System Of ODEs - Wronskian

Question

I am reading about the Wronskian but I find a lot of conflicts in the theory, as you can see in the pictures below.

In some sources Wronskian includes the linear independent solutions and in others there are derivatives in it. What is happening?

Answer 1

I want to say that your slide is using a more general definition than one sees on Wikipedia etc. with the derivatives. That is, you can promote a function $f$ to a vector $$\mathbf f(t) = \begin{bmatrix}f(t)\\ \dot f(t) \\ \ddot f(t) \\ \dots\end{bmatrix}$$ to recover the usual idea of the Wronskian in the typical context; you would then find that you can encode a typical second-order ODE, for example $$\ddot x + 2 \lambda~\dot x + \omega^2 x = \alpha$$ as a first-order matrix ODE, $$\dot{\mathbf x} = \begin{bmatrix}\dot x\\\ddot x\end{bmatrix} = \begin{bmatrix}0&1\\-\omega^2&-2\lambda\end{bmatrix}\begin{bmatrix}x\\\dot x\end{bmatrix} + \begin{bmatrix}0\\\alpha\end{bmatrix} = \mathbf M \mathbf x + \mathbf b.$$

Wronskians of the second form you are talking about typically occur in these higher-order contexts; so you would have two solutions to this equation $x_{1,2}$ and you would consider the combination $W = x_1\dot x_2 - \dot x_1 x_2.$

But it seems likely that one could then prove Abel's identity more generally, that given $n$ functions which all obey this equation one might form the determinant $$W(\mathbf x_1, \mathbf x_2, \dots \mathbf x_n) = \begin{vmatrix} \uparrow&\uparrow&&\uparrow\\ \mathbf x_1 & \mathbf x_2 & \dots & \mathbf x_n\\ \downarrow&\downarrow&&\downarrow\end{vmatrix}$$ and then observe that $$ \dot W = \begin{vmatrix} \uparrow&\uparrow&&\uparrow\\ (\mathbf M \mathbf x_1 + \mathbf b) & \mathbf x_2 & \dots & \mathbf x_n\\\downarrow&\downarrow&&\downarrow\end{vmatrix} + \dots + \begin{vmatrix} \uparrow&\uparrow&&\uparrow\\ \mathbf x_1 & \mathbf x_2 & \dots & (\mathbf M \mathbf x_n + \mathbf b)\\\downarrow&\downarrow&&\downarrow\end{vmatrix}. $$ I do not know the full theory but if we assume that $\mathbf b = 0$ then a natural basis to do this in would be the one where $\mathbf M$ is diagonal, assuming it’s diagonalizable at all, and then it would be natural to solve the above ODE with $\mathbf x_1 \propto \hat e_1 = [1;0;0;\dots],$ and likewise for the rest.
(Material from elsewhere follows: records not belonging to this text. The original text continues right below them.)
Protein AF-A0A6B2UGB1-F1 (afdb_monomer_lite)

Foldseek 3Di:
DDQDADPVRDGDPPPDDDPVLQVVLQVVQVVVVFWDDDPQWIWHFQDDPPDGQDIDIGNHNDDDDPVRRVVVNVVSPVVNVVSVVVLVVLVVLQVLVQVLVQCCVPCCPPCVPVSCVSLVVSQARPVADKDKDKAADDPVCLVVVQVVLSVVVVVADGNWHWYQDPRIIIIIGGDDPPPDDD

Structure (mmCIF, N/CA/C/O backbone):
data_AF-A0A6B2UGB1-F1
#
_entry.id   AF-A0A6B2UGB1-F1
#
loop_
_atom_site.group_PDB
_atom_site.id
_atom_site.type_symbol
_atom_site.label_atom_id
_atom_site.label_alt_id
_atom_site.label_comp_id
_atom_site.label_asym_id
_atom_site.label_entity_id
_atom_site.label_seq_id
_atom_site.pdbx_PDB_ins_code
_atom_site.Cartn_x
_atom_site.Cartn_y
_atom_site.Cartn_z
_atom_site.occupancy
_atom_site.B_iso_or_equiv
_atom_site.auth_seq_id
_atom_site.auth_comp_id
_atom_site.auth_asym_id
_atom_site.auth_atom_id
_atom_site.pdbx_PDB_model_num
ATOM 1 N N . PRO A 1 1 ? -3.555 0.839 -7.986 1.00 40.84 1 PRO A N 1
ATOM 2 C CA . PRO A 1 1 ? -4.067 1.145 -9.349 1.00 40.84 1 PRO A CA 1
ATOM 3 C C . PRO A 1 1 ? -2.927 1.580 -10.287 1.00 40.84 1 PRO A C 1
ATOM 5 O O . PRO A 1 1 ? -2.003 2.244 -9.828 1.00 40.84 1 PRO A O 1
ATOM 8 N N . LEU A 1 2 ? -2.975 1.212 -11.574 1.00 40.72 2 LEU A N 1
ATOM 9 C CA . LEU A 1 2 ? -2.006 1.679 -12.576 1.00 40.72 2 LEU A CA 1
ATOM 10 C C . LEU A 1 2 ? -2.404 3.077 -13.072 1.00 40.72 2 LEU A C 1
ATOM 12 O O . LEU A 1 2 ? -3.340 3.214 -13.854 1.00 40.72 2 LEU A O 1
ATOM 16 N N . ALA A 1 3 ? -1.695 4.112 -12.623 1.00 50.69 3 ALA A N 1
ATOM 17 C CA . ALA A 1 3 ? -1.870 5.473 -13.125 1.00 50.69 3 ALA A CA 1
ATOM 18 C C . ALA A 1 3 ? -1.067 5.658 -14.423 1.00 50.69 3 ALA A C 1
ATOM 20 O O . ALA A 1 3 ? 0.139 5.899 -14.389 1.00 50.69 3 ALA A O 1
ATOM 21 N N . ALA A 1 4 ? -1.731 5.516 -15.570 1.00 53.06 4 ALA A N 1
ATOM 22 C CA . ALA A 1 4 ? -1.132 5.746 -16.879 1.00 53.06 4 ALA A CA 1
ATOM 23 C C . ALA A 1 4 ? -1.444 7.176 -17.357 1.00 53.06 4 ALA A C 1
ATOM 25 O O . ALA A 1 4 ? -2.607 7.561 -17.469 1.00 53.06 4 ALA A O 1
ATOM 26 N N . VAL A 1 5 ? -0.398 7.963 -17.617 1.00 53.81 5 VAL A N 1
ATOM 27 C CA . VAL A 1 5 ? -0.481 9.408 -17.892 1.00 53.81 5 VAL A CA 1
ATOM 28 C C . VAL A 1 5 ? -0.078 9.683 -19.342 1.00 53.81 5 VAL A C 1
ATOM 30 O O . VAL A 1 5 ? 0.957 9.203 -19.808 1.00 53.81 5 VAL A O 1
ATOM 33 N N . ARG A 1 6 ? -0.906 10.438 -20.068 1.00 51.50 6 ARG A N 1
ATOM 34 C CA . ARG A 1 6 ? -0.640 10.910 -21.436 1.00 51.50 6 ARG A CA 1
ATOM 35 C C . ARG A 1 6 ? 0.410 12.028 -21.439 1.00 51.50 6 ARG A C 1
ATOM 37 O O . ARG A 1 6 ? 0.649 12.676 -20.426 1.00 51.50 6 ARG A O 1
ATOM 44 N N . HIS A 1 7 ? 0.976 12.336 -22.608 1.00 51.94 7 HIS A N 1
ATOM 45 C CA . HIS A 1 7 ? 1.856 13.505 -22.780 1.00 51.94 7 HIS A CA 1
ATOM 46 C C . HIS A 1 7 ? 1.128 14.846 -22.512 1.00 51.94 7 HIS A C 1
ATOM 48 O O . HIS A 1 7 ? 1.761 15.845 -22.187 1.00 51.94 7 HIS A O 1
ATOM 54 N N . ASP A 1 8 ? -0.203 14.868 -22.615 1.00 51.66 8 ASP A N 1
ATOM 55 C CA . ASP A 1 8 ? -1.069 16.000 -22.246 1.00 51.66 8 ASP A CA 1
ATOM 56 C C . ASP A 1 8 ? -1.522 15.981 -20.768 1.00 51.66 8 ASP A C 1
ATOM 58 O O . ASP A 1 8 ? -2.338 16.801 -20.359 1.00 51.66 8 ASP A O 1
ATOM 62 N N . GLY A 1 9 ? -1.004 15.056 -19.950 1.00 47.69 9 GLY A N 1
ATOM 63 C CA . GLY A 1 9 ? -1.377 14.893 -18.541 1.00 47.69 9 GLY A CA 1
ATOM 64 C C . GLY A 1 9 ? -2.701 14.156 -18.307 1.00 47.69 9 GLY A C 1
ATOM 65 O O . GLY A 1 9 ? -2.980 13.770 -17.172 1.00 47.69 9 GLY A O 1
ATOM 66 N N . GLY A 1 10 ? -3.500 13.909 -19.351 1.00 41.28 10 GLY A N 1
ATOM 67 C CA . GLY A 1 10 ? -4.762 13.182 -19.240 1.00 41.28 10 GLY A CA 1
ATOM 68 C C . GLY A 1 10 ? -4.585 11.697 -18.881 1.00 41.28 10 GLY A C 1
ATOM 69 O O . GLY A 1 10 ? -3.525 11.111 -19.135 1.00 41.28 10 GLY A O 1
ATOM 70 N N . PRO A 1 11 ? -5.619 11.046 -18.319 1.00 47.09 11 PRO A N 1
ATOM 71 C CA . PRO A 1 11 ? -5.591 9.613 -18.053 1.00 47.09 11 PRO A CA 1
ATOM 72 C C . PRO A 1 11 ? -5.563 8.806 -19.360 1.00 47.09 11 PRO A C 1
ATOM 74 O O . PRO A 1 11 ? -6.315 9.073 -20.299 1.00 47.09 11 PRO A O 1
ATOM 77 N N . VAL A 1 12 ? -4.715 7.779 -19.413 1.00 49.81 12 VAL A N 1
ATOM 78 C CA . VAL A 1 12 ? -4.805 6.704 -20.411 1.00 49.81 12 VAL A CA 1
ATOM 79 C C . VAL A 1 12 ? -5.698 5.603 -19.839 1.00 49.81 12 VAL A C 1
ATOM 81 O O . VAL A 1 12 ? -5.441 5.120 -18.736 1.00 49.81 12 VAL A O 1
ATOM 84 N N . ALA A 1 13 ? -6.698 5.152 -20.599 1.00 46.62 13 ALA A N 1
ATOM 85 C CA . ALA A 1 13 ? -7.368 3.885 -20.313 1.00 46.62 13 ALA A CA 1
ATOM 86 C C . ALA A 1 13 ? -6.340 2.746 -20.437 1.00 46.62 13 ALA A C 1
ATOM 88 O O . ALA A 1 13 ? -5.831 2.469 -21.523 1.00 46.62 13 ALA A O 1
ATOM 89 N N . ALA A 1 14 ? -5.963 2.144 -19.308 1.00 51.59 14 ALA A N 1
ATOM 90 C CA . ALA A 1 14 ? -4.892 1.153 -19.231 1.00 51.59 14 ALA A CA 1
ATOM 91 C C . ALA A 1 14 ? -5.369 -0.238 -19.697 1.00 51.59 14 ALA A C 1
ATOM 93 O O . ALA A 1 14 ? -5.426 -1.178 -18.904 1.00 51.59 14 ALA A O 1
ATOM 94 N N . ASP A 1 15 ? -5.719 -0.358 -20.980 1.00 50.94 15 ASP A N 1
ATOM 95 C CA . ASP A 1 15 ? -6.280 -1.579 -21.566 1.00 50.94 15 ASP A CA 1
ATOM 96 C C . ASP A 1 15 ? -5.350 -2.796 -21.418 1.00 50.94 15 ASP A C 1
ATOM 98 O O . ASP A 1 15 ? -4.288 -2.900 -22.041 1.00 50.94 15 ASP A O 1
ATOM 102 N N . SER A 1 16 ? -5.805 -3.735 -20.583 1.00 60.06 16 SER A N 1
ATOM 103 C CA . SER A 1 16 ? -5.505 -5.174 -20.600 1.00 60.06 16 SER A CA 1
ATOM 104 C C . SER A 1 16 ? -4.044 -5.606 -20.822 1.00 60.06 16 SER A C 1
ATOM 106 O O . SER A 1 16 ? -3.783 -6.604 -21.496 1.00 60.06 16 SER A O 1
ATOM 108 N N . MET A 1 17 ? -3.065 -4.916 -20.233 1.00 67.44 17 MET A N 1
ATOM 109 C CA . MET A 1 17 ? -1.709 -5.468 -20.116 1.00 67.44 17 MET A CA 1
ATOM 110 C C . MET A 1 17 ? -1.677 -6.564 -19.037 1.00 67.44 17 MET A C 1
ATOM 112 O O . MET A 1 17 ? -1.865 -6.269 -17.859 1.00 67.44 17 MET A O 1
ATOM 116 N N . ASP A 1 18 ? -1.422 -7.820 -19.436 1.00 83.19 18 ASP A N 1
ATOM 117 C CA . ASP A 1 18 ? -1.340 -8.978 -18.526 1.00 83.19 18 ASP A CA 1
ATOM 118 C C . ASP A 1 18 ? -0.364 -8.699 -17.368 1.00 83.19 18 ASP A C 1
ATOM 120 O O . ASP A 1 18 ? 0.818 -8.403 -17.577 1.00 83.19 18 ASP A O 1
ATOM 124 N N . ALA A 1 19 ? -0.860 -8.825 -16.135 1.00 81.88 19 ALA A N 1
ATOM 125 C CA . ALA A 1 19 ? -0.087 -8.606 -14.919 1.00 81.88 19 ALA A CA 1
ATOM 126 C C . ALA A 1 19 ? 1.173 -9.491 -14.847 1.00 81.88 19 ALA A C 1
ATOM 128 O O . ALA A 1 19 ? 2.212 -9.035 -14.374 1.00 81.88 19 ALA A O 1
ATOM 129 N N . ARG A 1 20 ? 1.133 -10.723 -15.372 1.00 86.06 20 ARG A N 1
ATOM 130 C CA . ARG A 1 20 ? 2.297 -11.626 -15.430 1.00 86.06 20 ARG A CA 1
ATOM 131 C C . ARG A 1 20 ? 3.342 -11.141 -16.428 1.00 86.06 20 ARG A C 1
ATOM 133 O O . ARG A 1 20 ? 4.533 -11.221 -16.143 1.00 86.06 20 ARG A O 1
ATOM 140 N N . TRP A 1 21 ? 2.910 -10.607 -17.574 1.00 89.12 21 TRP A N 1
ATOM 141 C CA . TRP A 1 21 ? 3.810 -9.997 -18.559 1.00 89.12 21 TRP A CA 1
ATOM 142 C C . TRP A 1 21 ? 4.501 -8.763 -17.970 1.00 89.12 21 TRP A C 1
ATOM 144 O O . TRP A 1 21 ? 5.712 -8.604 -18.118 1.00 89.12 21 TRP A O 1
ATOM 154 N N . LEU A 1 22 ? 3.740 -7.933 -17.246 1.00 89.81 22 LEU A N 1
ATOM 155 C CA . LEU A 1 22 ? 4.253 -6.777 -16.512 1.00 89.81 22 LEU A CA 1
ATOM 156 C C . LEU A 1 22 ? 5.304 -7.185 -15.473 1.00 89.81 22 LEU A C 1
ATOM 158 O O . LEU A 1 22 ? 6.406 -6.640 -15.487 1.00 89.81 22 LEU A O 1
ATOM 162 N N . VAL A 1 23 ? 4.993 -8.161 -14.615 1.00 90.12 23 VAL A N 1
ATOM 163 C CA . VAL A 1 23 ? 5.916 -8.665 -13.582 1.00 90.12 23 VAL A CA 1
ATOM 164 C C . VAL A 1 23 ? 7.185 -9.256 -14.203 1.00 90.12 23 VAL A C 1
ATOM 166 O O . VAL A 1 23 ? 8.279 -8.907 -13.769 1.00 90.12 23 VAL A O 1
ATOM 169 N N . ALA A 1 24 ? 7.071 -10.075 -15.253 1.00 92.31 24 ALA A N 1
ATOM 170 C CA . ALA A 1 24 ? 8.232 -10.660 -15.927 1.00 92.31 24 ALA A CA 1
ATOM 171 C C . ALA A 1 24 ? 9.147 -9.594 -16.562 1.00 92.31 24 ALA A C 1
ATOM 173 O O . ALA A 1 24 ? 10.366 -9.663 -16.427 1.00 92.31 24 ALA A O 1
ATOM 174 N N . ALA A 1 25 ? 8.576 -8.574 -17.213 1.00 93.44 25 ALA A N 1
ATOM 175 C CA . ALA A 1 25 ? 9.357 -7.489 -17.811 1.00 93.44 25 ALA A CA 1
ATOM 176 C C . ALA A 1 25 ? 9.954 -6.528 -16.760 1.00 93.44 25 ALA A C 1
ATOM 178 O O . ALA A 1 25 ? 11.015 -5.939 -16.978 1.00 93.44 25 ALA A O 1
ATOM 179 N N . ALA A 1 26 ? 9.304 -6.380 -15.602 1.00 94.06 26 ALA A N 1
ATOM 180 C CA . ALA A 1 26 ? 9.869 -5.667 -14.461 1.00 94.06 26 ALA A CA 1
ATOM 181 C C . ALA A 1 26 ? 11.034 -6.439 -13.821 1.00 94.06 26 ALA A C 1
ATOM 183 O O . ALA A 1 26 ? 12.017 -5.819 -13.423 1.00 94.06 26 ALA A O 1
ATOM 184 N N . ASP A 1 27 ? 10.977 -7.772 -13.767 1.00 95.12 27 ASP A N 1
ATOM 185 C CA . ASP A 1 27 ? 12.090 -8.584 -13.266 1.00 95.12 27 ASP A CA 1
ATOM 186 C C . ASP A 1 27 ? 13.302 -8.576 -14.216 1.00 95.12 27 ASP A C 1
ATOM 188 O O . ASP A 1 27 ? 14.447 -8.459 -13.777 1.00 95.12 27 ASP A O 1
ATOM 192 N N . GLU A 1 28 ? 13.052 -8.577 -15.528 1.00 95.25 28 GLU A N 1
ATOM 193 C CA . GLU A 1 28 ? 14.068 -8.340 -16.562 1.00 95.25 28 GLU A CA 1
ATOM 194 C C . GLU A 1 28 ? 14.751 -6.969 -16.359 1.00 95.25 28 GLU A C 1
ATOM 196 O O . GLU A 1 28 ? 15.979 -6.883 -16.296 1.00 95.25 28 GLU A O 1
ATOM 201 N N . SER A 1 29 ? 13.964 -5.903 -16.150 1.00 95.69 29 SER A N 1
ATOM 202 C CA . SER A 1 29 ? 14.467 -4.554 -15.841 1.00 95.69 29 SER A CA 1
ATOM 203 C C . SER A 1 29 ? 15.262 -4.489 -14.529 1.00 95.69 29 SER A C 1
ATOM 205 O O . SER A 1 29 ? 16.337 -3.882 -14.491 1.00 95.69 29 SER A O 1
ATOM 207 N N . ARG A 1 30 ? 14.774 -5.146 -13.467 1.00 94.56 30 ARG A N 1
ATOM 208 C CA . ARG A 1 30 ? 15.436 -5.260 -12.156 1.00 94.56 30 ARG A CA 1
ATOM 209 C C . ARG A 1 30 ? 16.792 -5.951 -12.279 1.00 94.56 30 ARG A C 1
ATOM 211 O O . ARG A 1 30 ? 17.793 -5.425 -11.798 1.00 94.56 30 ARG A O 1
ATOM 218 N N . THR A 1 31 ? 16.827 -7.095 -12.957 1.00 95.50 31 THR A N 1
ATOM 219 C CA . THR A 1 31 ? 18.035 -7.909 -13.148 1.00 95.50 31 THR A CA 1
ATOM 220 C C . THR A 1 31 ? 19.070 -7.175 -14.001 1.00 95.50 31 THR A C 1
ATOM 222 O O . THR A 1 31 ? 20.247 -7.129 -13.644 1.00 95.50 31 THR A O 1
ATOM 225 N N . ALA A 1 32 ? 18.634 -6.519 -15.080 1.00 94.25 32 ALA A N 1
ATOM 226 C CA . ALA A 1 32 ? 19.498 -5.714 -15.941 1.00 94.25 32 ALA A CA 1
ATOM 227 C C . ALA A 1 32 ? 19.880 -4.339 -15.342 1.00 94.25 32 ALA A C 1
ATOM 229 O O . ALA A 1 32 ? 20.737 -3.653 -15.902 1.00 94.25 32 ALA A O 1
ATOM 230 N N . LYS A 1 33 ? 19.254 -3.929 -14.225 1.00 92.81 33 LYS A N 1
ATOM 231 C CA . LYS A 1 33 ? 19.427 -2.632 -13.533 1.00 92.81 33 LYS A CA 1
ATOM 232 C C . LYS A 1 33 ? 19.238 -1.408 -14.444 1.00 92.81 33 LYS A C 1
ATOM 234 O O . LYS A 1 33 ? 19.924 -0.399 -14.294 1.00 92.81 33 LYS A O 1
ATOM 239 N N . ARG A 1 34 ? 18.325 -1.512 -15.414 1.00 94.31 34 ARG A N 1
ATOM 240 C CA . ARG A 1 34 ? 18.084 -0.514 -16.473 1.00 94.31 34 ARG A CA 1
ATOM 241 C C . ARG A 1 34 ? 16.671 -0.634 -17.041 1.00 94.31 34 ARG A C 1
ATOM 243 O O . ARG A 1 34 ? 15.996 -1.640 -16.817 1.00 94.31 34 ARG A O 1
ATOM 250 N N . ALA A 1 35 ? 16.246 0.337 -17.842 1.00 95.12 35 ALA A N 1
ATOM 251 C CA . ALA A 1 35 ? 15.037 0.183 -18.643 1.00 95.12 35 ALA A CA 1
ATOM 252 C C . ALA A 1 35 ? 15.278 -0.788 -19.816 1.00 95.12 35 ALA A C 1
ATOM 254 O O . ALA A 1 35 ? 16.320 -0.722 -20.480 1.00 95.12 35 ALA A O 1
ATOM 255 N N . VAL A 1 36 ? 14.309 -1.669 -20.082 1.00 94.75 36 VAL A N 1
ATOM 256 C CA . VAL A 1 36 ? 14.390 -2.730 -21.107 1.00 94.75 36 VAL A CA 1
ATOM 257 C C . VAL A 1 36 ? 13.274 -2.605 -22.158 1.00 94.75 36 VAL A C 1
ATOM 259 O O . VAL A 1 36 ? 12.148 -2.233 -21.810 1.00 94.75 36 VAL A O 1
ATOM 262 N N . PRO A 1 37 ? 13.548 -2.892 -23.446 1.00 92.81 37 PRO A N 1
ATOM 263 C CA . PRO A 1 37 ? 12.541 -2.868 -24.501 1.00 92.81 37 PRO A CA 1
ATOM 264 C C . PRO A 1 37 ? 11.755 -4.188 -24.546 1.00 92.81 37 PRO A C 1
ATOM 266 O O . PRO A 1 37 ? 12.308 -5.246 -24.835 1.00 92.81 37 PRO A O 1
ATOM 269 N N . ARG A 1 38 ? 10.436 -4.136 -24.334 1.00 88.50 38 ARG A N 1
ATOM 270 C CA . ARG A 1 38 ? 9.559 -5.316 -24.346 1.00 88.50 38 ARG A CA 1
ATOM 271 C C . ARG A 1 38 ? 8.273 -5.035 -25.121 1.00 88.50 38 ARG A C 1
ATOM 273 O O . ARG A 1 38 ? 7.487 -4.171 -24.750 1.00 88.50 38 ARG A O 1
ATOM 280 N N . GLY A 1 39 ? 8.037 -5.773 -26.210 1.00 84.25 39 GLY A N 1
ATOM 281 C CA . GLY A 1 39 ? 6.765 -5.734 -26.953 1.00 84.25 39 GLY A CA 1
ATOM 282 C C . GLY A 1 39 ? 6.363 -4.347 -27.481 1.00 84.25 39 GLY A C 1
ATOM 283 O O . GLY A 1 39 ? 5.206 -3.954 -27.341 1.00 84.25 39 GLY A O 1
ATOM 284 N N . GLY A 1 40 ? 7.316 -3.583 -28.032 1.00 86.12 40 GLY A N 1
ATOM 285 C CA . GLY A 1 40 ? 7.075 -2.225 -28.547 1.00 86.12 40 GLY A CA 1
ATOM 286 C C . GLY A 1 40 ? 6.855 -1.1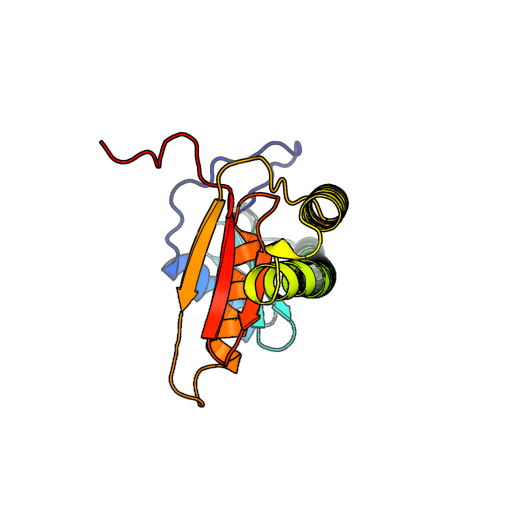55 -27.467 1.00 86.12 40 GLY A C 1
ATOM 287 O O . GLY A 1 40 ? 6.294 -0.099 -27.762 1.00 86.12 40 GLY A O 1
ATOM 288 N N . ARG A 1 41 ? 7.263 -1.445 -26.227 1.00 90.75 41 ARG A N 1
ATOM 289 C CA . ARG A 1 41 ? 7.243 -0.561 -25.054 1.00 90.75 41 ARG A CA 1
ATOM 290 C C . ARG A 1 41 ? 8.605 -0.605 -24.361 1.00 90.75 41 ARG A C 1
ATOM 292 O O . ARG A 1 41 ? 9.366 -1.550 -24.560 1.00 90.75 41 ARG A O 1
ATOM 299 N N . TRP A 1 42 ? 8.877 0.369 -23.503 1.00 93.88 42 TRP A N 1
ATOM 300 C CA . TRP A 1 42 ? 10.019 0.365 -22.589 1.00 93.88 42 TRP A CA 1
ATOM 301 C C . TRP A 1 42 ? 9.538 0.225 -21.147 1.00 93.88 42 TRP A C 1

In that case it would seem to be the case that you would get something like $$\dot W = W~\operatorname{tr}\mathbf M.$$

In the “inhomogeneous” case where $\mathbf b \ne 0$ one typically finds the entire family of solutions by finding one single solution called a “particular solution” $\mathbf M \mathbf x_\text P = \mathbf b$ and then all other solutions to that equation have $$\mathbf M (\mathbf x - \mathbf x_\text P)= 0,$$ thus a solution-in-general is always the sum of a solution-in-general to the “homogeneous” equation $\mathbf M \mathbf x = 0$ plus one particular solution to the inhomogeneous equation. So you might not need to handle the inhomogeneous case for the purposes of using the Wronskian effectively, or it might not make sense there.
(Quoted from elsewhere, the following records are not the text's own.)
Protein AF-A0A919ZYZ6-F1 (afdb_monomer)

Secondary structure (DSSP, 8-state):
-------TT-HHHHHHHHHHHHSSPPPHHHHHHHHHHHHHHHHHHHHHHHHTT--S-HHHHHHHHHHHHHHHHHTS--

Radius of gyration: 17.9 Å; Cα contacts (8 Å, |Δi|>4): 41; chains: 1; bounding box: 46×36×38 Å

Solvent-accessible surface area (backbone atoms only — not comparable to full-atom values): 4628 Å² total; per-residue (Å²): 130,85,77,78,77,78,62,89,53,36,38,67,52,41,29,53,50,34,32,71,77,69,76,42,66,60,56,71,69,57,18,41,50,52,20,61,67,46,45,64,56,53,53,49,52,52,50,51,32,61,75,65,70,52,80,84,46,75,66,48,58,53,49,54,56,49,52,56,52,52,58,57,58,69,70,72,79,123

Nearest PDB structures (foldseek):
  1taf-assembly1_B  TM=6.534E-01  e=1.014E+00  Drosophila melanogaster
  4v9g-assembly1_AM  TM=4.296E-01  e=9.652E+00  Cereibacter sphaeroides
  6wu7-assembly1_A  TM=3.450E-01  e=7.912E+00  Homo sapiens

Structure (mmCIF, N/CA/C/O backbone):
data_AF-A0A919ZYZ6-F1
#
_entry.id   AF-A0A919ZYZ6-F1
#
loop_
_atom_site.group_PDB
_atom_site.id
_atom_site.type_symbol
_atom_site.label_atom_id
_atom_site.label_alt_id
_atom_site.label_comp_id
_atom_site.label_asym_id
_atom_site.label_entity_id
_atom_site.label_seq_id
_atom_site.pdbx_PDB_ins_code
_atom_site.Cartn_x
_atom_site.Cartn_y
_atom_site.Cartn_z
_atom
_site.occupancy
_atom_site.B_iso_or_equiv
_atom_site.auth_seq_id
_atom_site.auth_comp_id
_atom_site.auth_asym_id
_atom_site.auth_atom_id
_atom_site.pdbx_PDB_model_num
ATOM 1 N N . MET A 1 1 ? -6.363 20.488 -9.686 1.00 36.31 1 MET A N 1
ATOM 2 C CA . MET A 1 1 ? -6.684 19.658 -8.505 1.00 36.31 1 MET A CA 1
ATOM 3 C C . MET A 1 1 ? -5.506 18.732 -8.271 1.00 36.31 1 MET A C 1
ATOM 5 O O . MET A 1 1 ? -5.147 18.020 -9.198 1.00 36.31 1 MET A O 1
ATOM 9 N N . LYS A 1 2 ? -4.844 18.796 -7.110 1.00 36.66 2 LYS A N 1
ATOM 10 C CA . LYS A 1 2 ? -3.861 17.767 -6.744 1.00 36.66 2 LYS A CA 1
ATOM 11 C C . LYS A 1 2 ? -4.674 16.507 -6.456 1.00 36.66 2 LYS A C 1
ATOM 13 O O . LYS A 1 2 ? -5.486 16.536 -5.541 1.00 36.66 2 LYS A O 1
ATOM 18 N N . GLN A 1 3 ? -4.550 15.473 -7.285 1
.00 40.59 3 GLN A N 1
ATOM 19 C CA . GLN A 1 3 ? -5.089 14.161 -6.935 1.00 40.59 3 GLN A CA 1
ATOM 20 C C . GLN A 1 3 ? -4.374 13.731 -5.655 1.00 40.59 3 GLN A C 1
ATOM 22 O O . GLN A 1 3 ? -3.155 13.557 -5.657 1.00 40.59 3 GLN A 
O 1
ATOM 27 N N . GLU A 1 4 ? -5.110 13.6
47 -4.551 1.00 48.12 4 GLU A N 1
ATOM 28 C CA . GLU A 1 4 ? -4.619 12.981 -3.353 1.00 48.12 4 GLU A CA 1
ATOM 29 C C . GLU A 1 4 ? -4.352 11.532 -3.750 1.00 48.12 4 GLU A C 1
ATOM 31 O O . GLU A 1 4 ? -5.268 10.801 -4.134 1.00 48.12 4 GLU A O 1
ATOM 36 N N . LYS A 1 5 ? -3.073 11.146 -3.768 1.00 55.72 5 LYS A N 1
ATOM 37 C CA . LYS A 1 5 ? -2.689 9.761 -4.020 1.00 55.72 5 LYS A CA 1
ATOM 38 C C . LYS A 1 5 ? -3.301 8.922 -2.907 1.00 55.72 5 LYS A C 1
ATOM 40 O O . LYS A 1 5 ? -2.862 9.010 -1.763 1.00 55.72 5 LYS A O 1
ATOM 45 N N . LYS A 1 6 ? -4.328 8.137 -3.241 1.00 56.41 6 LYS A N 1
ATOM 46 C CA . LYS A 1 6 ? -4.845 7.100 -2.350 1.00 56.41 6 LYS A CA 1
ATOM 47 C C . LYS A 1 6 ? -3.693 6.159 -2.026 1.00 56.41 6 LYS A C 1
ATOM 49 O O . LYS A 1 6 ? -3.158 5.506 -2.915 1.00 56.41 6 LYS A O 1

(I actually think that this is one of the few cases where the determinant will cleanly distribute over addition, I just can't see a reason why the sum of all of the $\mathbf b$-terms in the determinant would cancel out or form a nice pattern in the result. I suppose you could maybe say that $\mathbf b = \sum_i \beta_i\mathbf x_i$ and then get $\operatorname{tr}\mathbf M + \sum_i \beta_i$ for the resulting term? But one is usually solving for the Wronskian to try and find $\mathbf x_n$ given $\mathbf x_{1\dots n-1}$ and this approach would seem to leave some unknown $\beta_n$ in the expression for the Wronskian in that case.)